Among the programs that Goldman will oversee this year will be conferences on relationship-building with Jewish agencies in the United States. She will also organize workshops concentrating on topical issues that resonate with Jewish teens, such as the Jewish response to the crisis in Darfur, energy independence, the nuclear future of Iran, and environmental issues.

“These experiences are the beginning of a journey for them,” said Goldman. “They will discuss these issues in workshops and with field experts and then visit their representatives on Capitol Hill, where they’ll learn that their concerns are taken seriously by this country’s highest elected officials.”

The young participants will be encouraged to continue their activism when they return home, by contributing opinion pieces to local media, attending rallies and conferences that focus on their particular areas of interest, lobbying on behalf of their concerns, and maintaining a dialogue with government officials, Goldman said.

“The lessons of the Holocaust taught Jews how important it is to be aware of, and involved in, the political process,” said Goldman, who for the past two years served as assistant to the director of the Holocaust, Genocide, & Human Rights Education Center at Brookdale Community College in Lincroft.

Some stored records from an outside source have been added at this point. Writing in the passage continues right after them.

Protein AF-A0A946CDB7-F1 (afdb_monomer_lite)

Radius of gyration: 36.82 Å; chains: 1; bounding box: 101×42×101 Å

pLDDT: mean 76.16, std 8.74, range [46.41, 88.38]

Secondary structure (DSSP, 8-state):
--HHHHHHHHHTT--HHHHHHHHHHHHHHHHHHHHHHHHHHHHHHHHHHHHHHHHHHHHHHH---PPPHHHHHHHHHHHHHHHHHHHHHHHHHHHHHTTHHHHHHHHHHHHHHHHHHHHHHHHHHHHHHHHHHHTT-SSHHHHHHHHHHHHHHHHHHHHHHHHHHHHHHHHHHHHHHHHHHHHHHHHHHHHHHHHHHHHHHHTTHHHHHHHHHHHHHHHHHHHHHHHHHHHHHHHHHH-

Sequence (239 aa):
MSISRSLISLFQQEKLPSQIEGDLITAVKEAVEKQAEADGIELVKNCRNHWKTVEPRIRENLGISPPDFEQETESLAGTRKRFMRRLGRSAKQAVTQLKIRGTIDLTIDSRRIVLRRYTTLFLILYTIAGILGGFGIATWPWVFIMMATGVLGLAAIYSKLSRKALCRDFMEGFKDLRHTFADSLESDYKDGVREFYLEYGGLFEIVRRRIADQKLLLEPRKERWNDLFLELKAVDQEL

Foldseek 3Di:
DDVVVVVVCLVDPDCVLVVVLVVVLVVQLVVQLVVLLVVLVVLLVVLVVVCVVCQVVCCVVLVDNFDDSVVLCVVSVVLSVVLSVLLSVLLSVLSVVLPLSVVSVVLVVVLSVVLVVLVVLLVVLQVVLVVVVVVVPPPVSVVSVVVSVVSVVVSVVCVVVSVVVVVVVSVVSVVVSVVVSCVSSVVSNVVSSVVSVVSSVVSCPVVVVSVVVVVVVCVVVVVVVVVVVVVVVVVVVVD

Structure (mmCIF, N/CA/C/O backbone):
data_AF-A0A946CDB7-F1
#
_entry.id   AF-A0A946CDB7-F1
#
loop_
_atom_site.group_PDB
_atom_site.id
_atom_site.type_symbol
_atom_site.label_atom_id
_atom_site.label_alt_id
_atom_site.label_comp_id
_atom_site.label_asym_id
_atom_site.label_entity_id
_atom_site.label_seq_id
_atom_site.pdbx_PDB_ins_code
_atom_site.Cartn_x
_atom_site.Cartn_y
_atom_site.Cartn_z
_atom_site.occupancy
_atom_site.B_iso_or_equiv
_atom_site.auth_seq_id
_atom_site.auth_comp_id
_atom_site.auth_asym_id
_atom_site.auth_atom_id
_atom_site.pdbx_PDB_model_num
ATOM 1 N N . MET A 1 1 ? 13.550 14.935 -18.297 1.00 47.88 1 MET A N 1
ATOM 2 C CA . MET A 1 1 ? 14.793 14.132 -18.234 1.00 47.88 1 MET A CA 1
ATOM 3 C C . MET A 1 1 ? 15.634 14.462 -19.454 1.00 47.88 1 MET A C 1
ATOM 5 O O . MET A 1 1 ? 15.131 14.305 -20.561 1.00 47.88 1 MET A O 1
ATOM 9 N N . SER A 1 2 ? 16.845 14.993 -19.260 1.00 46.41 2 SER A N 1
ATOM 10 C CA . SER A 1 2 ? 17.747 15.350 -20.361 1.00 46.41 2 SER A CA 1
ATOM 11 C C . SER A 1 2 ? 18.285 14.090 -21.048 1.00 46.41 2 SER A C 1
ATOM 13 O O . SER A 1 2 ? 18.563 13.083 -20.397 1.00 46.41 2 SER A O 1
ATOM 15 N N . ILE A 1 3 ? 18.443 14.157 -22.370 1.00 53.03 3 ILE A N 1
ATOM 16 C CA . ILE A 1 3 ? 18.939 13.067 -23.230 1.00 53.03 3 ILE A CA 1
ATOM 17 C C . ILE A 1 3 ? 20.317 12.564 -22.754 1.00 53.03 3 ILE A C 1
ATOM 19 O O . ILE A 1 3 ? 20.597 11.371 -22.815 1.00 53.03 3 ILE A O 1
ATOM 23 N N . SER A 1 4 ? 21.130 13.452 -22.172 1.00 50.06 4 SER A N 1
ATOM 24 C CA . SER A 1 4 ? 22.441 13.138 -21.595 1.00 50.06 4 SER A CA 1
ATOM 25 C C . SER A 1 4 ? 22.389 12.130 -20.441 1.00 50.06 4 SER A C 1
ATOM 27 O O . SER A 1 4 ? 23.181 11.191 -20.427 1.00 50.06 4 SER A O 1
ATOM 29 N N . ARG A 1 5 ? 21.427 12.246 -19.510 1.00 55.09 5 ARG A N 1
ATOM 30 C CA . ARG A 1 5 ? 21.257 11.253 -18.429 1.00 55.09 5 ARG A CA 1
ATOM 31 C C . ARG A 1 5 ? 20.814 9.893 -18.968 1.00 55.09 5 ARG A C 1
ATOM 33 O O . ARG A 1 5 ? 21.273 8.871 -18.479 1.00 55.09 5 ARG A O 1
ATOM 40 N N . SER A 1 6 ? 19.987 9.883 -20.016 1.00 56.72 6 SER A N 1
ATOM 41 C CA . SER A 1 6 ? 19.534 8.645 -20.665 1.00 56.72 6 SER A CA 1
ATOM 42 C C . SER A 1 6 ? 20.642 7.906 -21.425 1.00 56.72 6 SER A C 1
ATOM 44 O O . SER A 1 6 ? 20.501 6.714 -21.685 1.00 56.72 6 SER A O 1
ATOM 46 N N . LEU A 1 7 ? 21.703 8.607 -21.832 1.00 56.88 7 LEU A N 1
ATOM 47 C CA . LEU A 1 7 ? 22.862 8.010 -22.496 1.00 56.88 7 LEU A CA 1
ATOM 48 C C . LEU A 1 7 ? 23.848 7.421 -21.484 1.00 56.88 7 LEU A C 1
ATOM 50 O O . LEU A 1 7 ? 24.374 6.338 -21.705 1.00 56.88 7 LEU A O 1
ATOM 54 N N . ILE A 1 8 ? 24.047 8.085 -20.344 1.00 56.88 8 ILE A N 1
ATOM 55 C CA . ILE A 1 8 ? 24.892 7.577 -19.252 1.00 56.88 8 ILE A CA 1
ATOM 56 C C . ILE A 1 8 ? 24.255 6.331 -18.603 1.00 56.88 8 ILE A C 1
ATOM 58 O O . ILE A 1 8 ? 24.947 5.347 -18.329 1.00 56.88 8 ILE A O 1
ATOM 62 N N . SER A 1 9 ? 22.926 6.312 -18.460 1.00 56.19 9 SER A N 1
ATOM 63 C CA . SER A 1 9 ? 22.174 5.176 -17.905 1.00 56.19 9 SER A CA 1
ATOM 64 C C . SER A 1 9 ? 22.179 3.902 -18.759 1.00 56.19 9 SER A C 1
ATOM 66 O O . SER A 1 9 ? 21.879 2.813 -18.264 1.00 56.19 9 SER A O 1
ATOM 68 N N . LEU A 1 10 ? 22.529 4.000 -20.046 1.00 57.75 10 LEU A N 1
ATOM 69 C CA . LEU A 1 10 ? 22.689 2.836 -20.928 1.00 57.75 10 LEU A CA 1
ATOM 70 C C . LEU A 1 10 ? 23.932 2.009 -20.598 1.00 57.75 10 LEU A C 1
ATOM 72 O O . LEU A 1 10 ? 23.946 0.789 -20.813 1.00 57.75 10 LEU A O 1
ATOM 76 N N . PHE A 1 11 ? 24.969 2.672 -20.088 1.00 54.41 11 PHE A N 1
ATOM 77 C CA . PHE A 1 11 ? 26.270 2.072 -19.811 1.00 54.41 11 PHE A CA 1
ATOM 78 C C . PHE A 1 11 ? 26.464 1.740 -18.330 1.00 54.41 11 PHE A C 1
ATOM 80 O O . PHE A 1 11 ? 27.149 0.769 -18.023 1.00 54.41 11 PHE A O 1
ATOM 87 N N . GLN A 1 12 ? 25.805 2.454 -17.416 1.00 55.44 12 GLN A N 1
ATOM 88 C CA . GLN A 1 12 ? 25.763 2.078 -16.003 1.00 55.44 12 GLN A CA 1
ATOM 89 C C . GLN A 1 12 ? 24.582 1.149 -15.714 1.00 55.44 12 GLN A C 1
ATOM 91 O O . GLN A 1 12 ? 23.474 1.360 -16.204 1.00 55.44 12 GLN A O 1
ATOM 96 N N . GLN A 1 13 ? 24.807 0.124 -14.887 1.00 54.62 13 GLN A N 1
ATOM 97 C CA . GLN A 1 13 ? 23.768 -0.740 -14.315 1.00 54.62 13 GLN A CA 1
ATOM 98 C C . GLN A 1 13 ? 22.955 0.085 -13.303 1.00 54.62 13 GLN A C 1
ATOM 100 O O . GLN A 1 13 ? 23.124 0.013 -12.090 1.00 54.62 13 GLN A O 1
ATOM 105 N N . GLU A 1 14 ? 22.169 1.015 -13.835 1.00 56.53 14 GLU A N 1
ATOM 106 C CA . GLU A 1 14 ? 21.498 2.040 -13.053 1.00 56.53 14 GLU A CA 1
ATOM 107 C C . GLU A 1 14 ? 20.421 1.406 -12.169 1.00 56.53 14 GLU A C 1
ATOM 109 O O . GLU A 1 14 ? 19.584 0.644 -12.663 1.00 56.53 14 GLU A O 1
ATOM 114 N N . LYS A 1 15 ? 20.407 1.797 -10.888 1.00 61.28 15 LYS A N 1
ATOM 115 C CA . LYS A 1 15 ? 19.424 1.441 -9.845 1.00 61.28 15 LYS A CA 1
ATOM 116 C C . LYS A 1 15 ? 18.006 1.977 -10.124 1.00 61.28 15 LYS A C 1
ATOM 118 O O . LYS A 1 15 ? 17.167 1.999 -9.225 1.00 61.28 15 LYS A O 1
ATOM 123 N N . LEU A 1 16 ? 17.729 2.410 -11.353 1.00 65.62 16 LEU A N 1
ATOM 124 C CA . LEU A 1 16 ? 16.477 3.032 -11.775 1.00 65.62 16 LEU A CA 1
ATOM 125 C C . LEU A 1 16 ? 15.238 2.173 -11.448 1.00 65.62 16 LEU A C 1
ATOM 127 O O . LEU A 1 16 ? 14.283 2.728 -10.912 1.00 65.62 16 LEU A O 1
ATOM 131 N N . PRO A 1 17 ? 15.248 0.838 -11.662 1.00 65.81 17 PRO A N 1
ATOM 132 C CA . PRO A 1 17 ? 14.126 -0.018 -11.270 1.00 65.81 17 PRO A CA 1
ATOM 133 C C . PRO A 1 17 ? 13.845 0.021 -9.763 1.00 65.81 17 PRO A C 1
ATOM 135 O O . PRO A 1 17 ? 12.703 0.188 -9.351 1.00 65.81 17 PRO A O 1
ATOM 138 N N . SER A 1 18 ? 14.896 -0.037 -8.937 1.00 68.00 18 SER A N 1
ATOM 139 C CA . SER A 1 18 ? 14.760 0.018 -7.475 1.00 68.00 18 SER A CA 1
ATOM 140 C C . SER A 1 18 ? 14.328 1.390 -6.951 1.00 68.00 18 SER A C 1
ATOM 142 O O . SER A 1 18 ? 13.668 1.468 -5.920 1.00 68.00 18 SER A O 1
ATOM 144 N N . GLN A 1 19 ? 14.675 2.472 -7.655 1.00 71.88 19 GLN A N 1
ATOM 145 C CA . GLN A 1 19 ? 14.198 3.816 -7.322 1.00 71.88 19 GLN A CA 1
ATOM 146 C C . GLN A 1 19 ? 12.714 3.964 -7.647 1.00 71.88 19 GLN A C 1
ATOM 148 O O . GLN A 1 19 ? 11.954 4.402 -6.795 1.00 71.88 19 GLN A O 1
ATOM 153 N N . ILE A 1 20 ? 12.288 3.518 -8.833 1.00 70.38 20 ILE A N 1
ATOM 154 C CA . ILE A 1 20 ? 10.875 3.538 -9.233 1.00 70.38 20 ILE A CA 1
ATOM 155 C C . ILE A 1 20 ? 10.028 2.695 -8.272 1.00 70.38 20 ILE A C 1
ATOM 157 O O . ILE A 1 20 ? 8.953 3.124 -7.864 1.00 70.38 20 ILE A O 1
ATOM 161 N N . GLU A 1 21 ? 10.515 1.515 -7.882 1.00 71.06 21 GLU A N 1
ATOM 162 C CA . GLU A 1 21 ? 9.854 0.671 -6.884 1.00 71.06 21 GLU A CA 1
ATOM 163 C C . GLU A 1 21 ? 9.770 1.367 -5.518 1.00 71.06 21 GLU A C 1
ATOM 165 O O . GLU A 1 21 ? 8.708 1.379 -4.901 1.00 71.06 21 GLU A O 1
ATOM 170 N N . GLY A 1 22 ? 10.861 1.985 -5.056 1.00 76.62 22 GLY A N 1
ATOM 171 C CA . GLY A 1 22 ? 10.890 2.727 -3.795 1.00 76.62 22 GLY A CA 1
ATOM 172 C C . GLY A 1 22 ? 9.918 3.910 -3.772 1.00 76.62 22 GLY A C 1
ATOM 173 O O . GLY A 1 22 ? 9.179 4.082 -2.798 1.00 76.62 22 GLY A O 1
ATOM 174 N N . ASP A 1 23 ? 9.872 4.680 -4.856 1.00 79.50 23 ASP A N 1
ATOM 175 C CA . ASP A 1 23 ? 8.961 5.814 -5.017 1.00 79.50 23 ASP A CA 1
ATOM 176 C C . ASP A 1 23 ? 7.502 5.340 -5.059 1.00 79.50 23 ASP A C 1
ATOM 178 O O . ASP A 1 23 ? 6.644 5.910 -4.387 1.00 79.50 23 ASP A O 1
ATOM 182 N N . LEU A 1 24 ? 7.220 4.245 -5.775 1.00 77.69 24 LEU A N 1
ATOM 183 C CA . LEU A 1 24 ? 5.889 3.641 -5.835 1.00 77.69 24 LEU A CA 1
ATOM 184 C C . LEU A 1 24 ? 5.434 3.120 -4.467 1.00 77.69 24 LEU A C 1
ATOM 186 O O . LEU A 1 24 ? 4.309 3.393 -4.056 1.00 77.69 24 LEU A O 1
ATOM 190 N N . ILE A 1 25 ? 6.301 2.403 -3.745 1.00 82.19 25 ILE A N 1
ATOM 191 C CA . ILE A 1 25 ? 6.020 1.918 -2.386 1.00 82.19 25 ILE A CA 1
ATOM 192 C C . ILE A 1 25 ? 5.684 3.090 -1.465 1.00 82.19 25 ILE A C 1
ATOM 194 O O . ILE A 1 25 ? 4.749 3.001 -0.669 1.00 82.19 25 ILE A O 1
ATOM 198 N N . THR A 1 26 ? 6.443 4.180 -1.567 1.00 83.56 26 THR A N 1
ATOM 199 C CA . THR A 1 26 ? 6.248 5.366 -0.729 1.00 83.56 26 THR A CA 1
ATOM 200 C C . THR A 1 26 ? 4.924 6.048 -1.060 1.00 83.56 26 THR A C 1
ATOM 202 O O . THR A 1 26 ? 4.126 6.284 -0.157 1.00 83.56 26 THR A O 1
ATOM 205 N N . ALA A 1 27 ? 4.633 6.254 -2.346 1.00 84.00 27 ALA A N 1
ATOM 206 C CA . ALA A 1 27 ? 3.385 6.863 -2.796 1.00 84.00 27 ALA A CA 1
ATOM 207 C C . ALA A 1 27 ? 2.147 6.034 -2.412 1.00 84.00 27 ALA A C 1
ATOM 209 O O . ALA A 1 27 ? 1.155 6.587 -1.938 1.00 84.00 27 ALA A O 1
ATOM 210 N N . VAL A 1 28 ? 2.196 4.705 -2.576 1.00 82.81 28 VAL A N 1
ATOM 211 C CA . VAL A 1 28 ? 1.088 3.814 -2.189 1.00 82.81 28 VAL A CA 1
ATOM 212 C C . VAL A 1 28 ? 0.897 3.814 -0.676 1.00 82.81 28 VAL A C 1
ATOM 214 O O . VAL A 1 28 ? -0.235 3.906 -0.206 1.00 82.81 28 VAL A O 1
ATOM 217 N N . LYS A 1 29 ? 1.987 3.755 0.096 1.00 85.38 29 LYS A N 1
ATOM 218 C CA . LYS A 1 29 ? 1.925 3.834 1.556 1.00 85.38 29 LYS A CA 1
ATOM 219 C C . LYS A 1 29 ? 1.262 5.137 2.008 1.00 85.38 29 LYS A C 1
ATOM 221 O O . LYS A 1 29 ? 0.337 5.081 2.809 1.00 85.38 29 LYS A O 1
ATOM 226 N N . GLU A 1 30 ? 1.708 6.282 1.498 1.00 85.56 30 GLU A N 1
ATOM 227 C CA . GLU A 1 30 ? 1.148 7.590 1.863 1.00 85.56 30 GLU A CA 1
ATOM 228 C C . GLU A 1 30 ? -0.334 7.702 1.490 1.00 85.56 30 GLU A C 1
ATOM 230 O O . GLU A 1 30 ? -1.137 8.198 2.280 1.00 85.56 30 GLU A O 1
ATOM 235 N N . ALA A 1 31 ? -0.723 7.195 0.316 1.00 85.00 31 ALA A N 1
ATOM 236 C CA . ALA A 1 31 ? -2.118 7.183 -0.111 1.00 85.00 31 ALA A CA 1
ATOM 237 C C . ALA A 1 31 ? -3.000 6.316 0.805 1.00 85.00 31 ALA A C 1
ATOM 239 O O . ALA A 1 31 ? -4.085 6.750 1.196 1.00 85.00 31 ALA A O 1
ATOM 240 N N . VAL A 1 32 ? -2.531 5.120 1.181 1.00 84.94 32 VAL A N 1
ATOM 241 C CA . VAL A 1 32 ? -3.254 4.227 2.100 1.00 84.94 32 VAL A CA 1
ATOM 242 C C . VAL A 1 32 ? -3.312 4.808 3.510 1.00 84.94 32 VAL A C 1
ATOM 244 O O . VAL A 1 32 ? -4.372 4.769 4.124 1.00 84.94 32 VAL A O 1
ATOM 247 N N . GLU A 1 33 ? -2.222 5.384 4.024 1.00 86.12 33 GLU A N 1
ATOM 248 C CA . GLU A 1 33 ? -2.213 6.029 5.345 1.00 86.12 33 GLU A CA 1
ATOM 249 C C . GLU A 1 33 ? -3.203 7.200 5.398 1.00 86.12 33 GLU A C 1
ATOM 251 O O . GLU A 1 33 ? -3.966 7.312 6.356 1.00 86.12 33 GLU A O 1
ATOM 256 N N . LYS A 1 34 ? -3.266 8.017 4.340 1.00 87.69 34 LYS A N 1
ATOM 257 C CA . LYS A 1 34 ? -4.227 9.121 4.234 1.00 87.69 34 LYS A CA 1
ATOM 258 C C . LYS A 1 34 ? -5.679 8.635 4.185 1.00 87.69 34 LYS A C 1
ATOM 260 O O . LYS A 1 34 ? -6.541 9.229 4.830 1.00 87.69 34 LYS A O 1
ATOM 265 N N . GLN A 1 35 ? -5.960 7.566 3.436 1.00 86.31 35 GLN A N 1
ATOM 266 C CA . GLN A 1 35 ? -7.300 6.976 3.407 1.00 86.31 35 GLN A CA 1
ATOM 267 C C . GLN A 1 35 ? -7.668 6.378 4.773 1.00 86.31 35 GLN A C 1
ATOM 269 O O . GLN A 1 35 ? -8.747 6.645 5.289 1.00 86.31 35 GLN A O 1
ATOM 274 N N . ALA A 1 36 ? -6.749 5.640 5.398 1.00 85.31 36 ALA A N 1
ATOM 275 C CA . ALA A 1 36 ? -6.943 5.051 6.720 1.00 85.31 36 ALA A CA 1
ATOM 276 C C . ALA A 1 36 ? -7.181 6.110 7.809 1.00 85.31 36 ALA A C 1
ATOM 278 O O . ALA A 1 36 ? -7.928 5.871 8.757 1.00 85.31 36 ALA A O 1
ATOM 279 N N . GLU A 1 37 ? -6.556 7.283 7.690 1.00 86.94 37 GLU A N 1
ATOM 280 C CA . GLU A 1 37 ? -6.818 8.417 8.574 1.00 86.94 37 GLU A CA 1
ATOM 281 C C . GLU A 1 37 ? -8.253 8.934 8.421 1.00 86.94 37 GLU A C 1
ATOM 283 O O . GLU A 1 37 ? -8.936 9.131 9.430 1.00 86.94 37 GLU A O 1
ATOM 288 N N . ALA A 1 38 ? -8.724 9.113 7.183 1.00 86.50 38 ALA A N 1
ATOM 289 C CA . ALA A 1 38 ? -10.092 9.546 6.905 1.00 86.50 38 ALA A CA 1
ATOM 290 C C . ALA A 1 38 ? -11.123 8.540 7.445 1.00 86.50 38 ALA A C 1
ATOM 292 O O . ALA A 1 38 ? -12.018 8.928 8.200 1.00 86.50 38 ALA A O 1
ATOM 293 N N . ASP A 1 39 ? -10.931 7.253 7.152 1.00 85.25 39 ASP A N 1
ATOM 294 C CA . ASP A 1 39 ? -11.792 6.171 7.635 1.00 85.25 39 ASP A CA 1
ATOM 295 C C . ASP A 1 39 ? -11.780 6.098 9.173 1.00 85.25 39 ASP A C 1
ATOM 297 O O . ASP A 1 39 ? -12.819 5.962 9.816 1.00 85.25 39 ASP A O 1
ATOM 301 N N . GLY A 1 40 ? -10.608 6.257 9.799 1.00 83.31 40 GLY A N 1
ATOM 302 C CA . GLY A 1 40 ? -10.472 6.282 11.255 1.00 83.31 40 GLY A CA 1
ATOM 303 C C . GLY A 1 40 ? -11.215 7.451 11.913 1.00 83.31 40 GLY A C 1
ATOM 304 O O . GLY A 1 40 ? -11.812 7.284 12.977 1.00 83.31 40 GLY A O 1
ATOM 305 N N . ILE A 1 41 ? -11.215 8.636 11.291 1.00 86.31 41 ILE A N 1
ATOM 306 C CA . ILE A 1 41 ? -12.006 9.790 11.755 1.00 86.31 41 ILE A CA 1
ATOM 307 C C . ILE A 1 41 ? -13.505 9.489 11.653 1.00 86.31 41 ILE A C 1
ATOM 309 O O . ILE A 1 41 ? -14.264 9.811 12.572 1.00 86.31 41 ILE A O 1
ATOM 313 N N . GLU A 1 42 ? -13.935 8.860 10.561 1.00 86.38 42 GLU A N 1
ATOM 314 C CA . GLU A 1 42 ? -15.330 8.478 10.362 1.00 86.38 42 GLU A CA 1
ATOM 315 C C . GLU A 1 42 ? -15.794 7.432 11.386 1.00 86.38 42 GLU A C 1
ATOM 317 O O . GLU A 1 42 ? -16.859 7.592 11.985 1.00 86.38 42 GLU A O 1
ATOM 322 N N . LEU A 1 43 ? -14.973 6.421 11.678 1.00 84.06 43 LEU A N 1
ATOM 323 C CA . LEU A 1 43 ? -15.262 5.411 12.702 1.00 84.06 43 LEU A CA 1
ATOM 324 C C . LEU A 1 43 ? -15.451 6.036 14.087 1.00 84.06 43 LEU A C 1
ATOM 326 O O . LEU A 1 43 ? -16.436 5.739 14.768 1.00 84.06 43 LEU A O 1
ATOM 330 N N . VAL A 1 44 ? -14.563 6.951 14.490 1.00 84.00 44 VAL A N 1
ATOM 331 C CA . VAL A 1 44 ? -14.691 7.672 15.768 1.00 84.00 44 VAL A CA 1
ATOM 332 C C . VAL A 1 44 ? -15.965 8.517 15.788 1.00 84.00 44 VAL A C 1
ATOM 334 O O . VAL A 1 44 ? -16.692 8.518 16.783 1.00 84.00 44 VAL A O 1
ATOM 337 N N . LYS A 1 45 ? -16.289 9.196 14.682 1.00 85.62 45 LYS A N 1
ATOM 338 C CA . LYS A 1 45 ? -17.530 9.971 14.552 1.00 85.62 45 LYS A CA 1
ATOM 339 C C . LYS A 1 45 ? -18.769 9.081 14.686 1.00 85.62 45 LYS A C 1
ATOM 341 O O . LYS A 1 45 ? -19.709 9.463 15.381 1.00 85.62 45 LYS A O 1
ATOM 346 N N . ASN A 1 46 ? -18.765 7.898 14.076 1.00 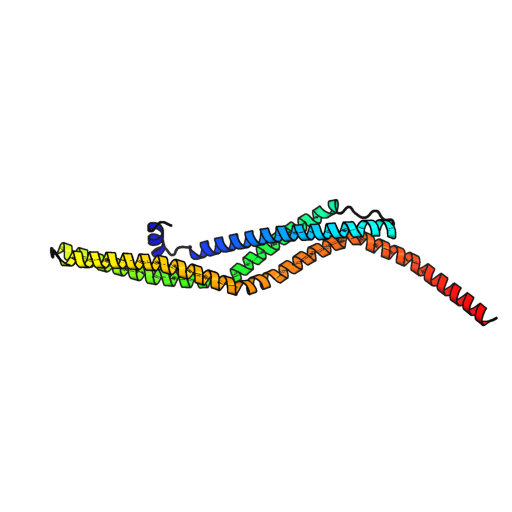85.31 46 ASN A N 1
ATOM 347 C CA . ASN A 1 46 ? -19.861 6.936 14.173 1.00 85.31 46 ASN A CA 1
ATOM 348 C C . ASN A 1 46 ? -20.022 6.413 15.606 1.00 85.31 46 ASN A C 1
ATOM 350 O O . ASN A 1 46 ? -21.137 6.417 16.129 1.00 85.31 46 ASN A O 1
ATOM 354 N N . CYS A 1 47 ? -18.920 6.068 16.280 1.00 82.81 47 CYS A N 1
ATOM 355 C CA . CYS A 1 47 ? -18.934 5.667 17.690 1.00 82.81 47 CYS A CA 1
ATOM 356 C C . CYS A 1 47 ? -19.470 6.786 18.596 1.00 82.81 47 CYS A C 1
ATOM 358 O O . CYS A 1 47 ? -20.307 6.534 19.461 1.00 82.81 47 CYS A O 1
ATOM 360 N N . ARG A 1 48 ? -19.061 8.038 18.353 1.00 83.81 48 ARG A N 1
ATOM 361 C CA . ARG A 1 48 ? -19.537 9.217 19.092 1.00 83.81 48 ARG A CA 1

“Involvement takes more energy and effort, and it’s often much harder to do the right thing,” she said. “But apathy can lead to disaster.”

Goldman, who graduated in 2005 from Rutgers University in New Brunswick, where she majored in psychology and philosophy, is continuing a family commitment to Jewish communal service. Her mother, Ann Goldman of Red Bank, is the executive director of the Women’s League for Conservative Judaism in New York City and previously served as director of planning and allocations for the Jewish Federation of Monmouth County.

“I grew up learning that the element of community is inherent in Judaism,” she said. “That’s why Panim’s mission spoke to me and why it still attracts Jewish teens. They need to know what’s happening in the world and why, and what they can do about it.

“As a result, they learn that they can engage and create positive change in a troubled world.”